March 2008 Archives
Fusion-Powered, Too
Tim Berners-Lee is written up today, spewing about the miracle-to-be, the Semantic Web.
This from the visionary that brought us HTTP and HTML, the twin papier-mâché columns upon which the mighty WWW is built. Here’s what’s coming:
Using the semantic web, you can build applications that are much more powerful than anything on the regular web,
Sure you can buddy. Internet Explorer eight still supports quirks mode, but you can get the whole freaking world to mark the concepts in their text so everything links together perfectly.
Imagine if two completely separate things — your bank statements and your calendar—spoke the same language and could share information with one another.
Uh, would that be Same-Language 1.0, 2.0, 3.0, 3.2, 4.0, or Same-Language 4.01 Transitional? There I go again; quibbling. Lets talk about the magic!
You could drag one on top of the other and a whole bunch of dots would appear showing you when you spent your money.
Handy! But wait, there’s more:
If you still weren’t sure of where you were when you made a particular transaction,
Because you forgot where “Six Flgs Mgc Mtn” is.

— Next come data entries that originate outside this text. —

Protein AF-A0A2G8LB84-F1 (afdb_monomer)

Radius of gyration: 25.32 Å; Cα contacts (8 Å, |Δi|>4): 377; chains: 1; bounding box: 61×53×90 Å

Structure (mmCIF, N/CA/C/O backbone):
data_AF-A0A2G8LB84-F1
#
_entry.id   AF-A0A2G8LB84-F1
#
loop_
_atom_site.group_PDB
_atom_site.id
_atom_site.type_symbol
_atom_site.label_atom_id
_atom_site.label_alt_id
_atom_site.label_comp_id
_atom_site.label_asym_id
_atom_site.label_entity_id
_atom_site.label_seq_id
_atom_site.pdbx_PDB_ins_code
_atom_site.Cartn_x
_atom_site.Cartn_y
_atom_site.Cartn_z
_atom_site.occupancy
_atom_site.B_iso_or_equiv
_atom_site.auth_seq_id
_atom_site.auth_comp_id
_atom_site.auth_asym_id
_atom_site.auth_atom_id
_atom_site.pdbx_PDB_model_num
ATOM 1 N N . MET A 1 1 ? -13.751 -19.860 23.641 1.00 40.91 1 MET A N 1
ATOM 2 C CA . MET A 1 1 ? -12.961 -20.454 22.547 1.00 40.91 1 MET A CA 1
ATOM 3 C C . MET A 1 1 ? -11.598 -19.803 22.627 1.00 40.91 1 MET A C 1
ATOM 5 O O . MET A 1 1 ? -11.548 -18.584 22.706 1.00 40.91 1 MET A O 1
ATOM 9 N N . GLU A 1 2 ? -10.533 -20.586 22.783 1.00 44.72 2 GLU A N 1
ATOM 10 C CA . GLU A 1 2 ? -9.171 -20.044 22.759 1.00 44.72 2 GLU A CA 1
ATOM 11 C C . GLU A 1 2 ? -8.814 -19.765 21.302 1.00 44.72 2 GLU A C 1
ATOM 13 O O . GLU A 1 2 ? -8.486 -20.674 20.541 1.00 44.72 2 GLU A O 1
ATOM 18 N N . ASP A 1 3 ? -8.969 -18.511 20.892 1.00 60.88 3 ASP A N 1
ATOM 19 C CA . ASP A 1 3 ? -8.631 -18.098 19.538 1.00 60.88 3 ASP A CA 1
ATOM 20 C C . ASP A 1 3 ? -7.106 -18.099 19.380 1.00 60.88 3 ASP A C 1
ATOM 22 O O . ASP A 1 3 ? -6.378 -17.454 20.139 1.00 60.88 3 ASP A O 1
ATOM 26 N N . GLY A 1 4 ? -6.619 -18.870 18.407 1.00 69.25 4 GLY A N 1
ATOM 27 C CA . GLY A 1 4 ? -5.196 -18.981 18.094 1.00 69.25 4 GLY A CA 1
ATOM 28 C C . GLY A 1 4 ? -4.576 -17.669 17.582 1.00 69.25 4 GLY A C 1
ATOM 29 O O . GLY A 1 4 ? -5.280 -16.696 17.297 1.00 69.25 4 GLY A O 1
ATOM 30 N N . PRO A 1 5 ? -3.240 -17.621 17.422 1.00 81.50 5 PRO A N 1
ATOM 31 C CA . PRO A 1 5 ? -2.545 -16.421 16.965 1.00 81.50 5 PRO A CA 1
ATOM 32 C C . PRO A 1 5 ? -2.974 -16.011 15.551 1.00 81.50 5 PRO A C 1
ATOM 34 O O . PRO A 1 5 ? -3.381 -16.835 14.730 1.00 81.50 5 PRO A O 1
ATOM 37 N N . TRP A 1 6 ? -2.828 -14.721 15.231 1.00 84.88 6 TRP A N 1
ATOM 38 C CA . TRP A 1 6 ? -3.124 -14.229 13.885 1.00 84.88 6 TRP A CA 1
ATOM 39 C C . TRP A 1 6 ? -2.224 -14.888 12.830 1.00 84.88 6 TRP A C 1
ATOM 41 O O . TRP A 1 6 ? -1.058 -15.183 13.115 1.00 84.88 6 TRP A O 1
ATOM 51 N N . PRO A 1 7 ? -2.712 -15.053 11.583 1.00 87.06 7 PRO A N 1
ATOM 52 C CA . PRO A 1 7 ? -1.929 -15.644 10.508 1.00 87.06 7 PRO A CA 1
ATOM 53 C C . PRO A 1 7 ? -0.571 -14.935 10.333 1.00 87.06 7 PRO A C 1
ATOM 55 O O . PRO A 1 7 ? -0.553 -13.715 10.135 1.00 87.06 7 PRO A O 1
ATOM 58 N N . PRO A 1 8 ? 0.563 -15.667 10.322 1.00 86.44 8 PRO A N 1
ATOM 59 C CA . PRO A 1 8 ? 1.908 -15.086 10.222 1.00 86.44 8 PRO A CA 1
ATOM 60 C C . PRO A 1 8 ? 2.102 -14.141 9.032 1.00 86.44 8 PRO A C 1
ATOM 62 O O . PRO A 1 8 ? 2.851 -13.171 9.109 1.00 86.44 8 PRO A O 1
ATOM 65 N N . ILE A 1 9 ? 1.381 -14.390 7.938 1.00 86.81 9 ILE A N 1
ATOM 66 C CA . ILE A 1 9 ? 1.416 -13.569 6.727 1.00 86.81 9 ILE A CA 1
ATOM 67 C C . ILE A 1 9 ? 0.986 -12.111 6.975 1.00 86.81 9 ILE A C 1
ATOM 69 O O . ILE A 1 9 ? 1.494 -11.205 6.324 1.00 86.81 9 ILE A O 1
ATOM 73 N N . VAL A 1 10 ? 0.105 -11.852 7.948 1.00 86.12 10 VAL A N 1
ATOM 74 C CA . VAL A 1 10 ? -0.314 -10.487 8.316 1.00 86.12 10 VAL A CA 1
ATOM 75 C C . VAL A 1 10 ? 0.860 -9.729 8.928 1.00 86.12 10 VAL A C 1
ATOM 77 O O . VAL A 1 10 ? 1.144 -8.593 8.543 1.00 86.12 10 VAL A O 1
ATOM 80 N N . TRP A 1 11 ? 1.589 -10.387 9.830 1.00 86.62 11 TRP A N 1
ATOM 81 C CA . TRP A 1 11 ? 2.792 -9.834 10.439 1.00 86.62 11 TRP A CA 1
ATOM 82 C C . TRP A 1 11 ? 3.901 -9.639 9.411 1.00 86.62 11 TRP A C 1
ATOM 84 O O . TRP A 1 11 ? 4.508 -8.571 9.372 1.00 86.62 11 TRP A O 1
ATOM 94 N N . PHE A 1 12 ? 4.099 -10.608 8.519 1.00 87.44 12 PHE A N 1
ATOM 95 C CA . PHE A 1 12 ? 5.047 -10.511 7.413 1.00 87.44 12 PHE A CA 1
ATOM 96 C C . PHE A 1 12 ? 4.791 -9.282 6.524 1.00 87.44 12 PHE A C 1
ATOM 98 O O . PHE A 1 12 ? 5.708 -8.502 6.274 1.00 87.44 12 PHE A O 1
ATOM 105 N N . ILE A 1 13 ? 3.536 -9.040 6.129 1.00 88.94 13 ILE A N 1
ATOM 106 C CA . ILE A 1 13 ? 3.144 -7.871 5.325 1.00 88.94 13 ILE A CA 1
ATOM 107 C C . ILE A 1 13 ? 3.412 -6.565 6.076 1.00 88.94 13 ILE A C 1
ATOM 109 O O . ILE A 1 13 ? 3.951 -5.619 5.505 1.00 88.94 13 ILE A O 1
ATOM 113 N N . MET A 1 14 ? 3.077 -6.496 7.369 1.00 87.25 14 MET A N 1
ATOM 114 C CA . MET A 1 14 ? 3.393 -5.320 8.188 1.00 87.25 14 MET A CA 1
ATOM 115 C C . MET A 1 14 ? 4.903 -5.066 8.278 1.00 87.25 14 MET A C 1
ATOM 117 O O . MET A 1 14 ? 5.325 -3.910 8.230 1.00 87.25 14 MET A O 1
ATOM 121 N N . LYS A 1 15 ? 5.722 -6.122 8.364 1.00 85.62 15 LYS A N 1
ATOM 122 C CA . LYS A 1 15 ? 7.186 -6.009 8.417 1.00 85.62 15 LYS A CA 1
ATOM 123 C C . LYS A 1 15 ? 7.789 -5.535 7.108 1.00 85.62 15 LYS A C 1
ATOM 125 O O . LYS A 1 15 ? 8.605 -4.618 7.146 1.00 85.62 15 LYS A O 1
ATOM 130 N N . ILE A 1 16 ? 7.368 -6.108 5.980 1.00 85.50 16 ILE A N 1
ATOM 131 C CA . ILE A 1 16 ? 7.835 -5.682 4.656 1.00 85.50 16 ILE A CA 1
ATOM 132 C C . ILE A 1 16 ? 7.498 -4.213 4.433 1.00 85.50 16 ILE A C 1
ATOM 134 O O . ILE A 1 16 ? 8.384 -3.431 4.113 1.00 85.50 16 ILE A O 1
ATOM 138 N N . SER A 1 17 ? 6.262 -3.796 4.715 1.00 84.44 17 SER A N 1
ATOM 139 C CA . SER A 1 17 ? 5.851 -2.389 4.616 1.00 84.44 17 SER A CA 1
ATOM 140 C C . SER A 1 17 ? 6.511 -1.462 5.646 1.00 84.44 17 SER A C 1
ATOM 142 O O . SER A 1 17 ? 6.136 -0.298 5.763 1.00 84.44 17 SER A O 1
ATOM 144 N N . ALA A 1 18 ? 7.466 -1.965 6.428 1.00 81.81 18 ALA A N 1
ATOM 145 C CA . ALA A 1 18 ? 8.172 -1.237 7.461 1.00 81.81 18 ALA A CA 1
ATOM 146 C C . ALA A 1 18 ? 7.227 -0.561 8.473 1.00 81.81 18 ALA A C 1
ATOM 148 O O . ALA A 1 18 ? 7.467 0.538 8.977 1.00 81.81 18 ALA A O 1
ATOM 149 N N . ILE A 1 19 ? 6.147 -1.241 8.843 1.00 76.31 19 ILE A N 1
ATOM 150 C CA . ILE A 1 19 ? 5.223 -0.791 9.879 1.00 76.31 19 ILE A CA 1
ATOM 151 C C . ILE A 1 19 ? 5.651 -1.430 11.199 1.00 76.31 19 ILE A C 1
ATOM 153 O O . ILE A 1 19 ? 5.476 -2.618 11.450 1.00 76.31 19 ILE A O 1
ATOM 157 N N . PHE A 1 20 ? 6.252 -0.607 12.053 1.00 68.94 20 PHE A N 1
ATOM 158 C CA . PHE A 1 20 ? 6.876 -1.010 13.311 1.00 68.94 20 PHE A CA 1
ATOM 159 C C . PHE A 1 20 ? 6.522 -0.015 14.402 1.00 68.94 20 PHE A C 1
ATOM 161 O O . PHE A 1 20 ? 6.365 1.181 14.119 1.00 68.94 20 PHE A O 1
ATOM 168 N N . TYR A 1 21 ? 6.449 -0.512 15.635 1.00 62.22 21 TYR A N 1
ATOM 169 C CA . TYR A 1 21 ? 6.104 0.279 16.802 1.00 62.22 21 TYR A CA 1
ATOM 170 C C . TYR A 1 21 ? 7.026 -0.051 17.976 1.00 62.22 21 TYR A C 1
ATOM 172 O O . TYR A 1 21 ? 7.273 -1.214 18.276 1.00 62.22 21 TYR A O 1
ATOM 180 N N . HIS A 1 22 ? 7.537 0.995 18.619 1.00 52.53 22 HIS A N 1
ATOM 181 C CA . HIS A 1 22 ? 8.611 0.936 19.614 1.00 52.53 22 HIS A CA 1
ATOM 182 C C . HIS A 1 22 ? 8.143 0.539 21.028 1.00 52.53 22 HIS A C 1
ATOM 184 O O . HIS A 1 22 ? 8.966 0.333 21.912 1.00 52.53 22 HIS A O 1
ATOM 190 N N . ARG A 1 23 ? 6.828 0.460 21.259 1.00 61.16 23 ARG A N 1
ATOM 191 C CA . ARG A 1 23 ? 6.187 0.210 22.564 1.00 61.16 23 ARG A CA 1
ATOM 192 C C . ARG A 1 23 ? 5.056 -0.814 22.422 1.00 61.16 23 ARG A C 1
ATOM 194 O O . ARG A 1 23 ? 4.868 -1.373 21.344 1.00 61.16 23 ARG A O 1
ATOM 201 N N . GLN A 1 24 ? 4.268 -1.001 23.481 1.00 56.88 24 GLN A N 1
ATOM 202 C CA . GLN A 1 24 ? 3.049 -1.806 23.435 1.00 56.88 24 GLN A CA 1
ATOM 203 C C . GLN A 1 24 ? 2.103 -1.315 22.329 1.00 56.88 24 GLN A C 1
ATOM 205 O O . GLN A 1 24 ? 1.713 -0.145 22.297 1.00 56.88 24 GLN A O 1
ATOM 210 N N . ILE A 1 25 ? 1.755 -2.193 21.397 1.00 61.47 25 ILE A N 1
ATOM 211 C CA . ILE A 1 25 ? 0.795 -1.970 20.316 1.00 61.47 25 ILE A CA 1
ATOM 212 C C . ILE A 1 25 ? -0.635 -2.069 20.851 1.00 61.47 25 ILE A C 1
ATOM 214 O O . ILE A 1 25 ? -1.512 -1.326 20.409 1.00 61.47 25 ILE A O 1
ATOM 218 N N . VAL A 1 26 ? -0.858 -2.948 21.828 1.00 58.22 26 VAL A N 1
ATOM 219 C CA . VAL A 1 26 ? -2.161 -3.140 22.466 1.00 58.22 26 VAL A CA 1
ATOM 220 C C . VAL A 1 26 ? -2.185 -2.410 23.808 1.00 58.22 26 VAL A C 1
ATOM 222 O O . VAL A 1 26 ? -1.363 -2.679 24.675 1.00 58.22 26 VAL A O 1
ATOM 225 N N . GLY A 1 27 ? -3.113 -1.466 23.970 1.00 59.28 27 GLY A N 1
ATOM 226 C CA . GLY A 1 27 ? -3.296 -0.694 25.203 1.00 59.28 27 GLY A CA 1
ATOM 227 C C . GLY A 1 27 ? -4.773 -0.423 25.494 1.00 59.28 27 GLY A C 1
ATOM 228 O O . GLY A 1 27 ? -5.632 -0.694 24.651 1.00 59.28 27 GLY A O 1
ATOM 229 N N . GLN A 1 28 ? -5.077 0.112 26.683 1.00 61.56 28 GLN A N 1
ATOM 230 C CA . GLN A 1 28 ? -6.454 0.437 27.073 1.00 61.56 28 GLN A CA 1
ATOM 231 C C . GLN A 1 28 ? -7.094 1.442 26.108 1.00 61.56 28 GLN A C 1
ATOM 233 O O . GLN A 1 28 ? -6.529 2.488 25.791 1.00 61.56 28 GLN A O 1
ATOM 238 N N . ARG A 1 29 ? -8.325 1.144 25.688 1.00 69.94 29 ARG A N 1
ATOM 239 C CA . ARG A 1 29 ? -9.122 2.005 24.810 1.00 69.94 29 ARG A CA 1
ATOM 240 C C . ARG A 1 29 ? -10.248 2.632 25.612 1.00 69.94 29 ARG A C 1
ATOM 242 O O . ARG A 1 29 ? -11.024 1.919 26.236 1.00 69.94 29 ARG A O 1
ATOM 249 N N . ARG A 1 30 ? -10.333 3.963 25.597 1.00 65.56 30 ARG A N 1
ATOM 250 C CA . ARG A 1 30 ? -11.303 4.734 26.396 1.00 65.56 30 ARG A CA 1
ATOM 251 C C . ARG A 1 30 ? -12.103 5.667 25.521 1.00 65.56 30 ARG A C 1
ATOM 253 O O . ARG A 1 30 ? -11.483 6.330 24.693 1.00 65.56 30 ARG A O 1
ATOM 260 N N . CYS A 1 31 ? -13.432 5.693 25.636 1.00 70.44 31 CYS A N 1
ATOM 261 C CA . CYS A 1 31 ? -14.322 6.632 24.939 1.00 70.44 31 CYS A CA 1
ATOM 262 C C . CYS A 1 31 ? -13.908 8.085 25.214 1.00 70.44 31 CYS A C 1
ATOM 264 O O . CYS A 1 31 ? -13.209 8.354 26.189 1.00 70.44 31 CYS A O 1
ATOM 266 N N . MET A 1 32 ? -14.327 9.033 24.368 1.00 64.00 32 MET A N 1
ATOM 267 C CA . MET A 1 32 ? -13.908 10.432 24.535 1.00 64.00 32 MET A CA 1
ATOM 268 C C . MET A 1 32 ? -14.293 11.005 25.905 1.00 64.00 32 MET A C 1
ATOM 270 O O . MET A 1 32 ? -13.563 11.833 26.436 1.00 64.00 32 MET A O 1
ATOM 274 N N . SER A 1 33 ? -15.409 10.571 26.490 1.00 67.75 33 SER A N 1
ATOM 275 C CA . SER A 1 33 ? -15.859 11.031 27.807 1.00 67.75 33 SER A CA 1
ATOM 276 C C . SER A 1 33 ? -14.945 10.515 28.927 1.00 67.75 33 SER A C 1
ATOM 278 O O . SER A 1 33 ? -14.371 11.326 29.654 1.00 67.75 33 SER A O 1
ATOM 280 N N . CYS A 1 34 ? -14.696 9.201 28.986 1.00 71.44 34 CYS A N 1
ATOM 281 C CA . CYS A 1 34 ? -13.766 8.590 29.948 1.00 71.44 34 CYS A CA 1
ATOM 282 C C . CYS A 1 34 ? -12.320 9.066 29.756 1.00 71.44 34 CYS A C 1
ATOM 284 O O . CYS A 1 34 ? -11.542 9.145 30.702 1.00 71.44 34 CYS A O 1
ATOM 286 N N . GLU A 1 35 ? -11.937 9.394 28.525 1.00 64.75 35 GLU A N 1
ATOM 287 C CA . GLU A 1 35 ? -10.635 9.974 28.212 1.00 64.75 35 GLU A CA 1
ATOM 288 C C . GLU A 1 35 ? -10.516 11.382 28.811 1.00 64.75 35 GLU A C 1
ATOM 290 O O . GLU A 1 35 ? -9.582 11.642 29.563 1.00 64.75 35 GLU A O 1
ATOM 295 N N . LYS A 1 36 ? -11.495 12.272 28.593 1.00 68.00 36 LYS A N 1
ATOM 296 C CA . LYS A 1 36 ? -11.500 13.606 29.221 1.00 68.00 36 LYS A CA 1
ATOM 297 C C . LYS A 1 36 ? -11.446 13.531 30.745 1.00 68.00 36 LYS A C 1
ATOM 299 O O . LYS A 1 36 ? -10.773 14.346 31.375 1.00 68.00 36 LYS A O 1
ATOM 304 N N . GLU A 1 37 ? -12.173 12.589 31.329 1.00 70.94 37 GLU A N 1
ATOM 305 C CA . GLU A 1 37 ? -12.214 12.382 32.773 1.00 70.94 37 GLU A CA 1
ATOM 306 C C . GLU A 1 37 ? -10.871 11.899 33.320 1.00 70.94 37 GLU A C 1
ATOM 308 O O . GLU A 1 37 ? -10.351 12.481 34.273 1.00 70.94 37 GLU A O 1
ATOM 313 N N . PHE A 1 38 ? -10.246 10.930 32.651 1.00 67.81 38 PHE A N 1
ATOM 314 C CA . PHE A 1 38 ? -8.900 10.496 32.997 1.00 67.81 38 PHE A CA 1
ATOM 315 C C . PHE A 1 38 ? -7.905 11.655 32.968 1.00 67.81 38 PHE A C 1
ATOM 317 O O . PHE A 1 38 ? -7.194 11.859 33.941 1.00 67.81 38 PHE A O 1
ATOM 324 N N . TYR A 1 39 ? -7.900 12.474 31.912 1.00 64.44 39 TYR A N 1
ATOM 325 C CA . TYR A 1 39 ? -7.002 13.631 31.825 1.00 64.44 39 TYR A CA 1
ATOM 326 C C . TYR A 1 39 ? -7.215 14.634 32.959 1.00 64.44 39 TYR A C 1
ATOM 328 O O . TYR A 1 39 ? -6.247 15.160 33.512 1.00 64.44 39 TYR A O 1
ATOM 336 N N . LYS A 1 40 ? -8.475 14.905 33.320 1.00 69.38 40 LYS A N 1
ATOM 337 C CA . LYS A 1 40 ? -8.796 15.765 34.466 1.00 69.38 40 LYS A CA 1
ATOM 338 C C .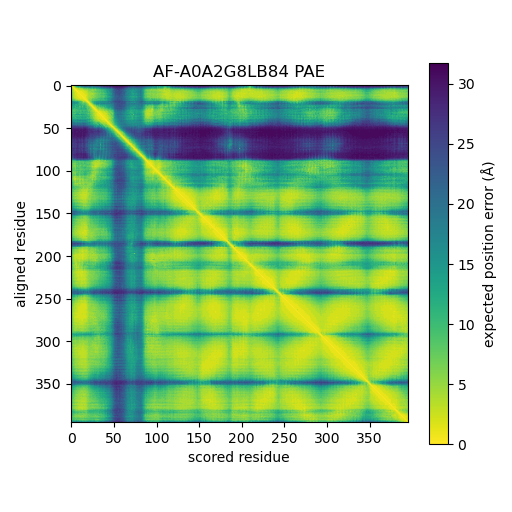 LYS A 1 40 ? -8.245 15.173 35.762 1.00 69.38 40 LYS A C 1
ATOM 340 O O . LYS A 1 40 ? -7.653 15.910 36.547 1.00 69.38 40 LYS A O 1
ATOM 345 N N . ASN A 1 41 ? -8.389 13.867 35.961 1.00 67.19 41 ASN A N 1
ATOM 346 C CA . ASN A 1 41 ? -7.907 13.181 37.157 1.00 67.19 41 ASN A CA 1
ATOM 347 C C . ASN A 1 41 ? -6.373 13.119 37.204 1.00 67.19 41 ASN A C 1
ATOM 349 O O . ASN A 1 41 ? -5.791 13.466 38.227 1.00 67.19 41 ASN A O 1
ATOM 353 N N . THR A 1 42 ? -5.694 12.808 36.098 1.00 62.78 42 THR A N 1
ATOM 354 C CA . THR A 1 42 ? -4.224 12.815 36.016 1.00 62.78 42 THR A CA 1
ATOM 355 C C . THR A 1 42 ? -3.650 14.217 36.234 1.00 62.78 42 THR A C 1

you could then drag your photo album on top of the calendar,
And the…
- Calendar would show you when you bought your digital camera?
- Photo album would show you every picture you took on this day of the week?
- Calendar and photo album would morph into hot lesbians and start making out?
No?
and be reminded that you used your credit card at the same time you were taking pictures of your kids at a theme park. So you would know not to claim it as a tax deduction.
You really can’t make this stuff up. Sir Tim, apparently, has rolled and smoked his own colossal, leafy, reputation.
Reality Calling
- The magic of the web is that any bonehead with a text editor and an IP address can make it go.
- The web is built on incompatibility, because it’s built by the above-mentioned boneheads, who couldn’t stick to a standard if their lives depended on it.
- The semantic web would have to be built on compatibility.
- Semantic web, DOA.
The good news, of course, is that Web 4.0 (“the Emetic Web”) is juuuuust around the corner.
Here, take the radio. If I don’t get back by 2200 hours, you call in the airstrike. —Capt. Willard, Apocalypse Now
Java is apparently losing tech-book market share. The implication is that geeks are losing interest in the language. I think it’s true. Java looked pretty good a few years ago, when the main competition was C and C++. Nowadays, not so much.
But it doesn’t end with the language. Some of the frameworks out there for doing important things in Java are just terrible. From the article:
Still, it’s undeniable that the Web and its dynamic programming languages is upstaging Java.
Uh, yeah. Rather than hiring Python guys and making the VM language-agnostic, Sun should call in simultaneous airstrikes on the developers of Struts.
Struts is the dominant “framework” for Java web app development, so when an unsuspecting project picks a web app framework, Struts is the default.
Struts is like, well, … you know the look a dog gets when you make funny noises at it? That “what the f**k” look? That’s gonna be your face when you use Struts for a couple of days.
“Why,” you’ll ask yourself, “are there so many moving parts?” “Howse come,” you may well wonder, “does my Struts config file look like a core dump?”
Well, bunky, I’m here to tell ya. It’s not because you got stupid all of a sudden.
Version 1 of Struts sucked so hard that the developers decided to bag it wholesale, and to re-badge another web-app framework as “Struts 2.” A slathering of Struts 1 compatibility lubricant is added to make the “transition” as painless as possible.
Like XML? Like typing? Well then, Welcome to Struts Country, coordinates 090264712.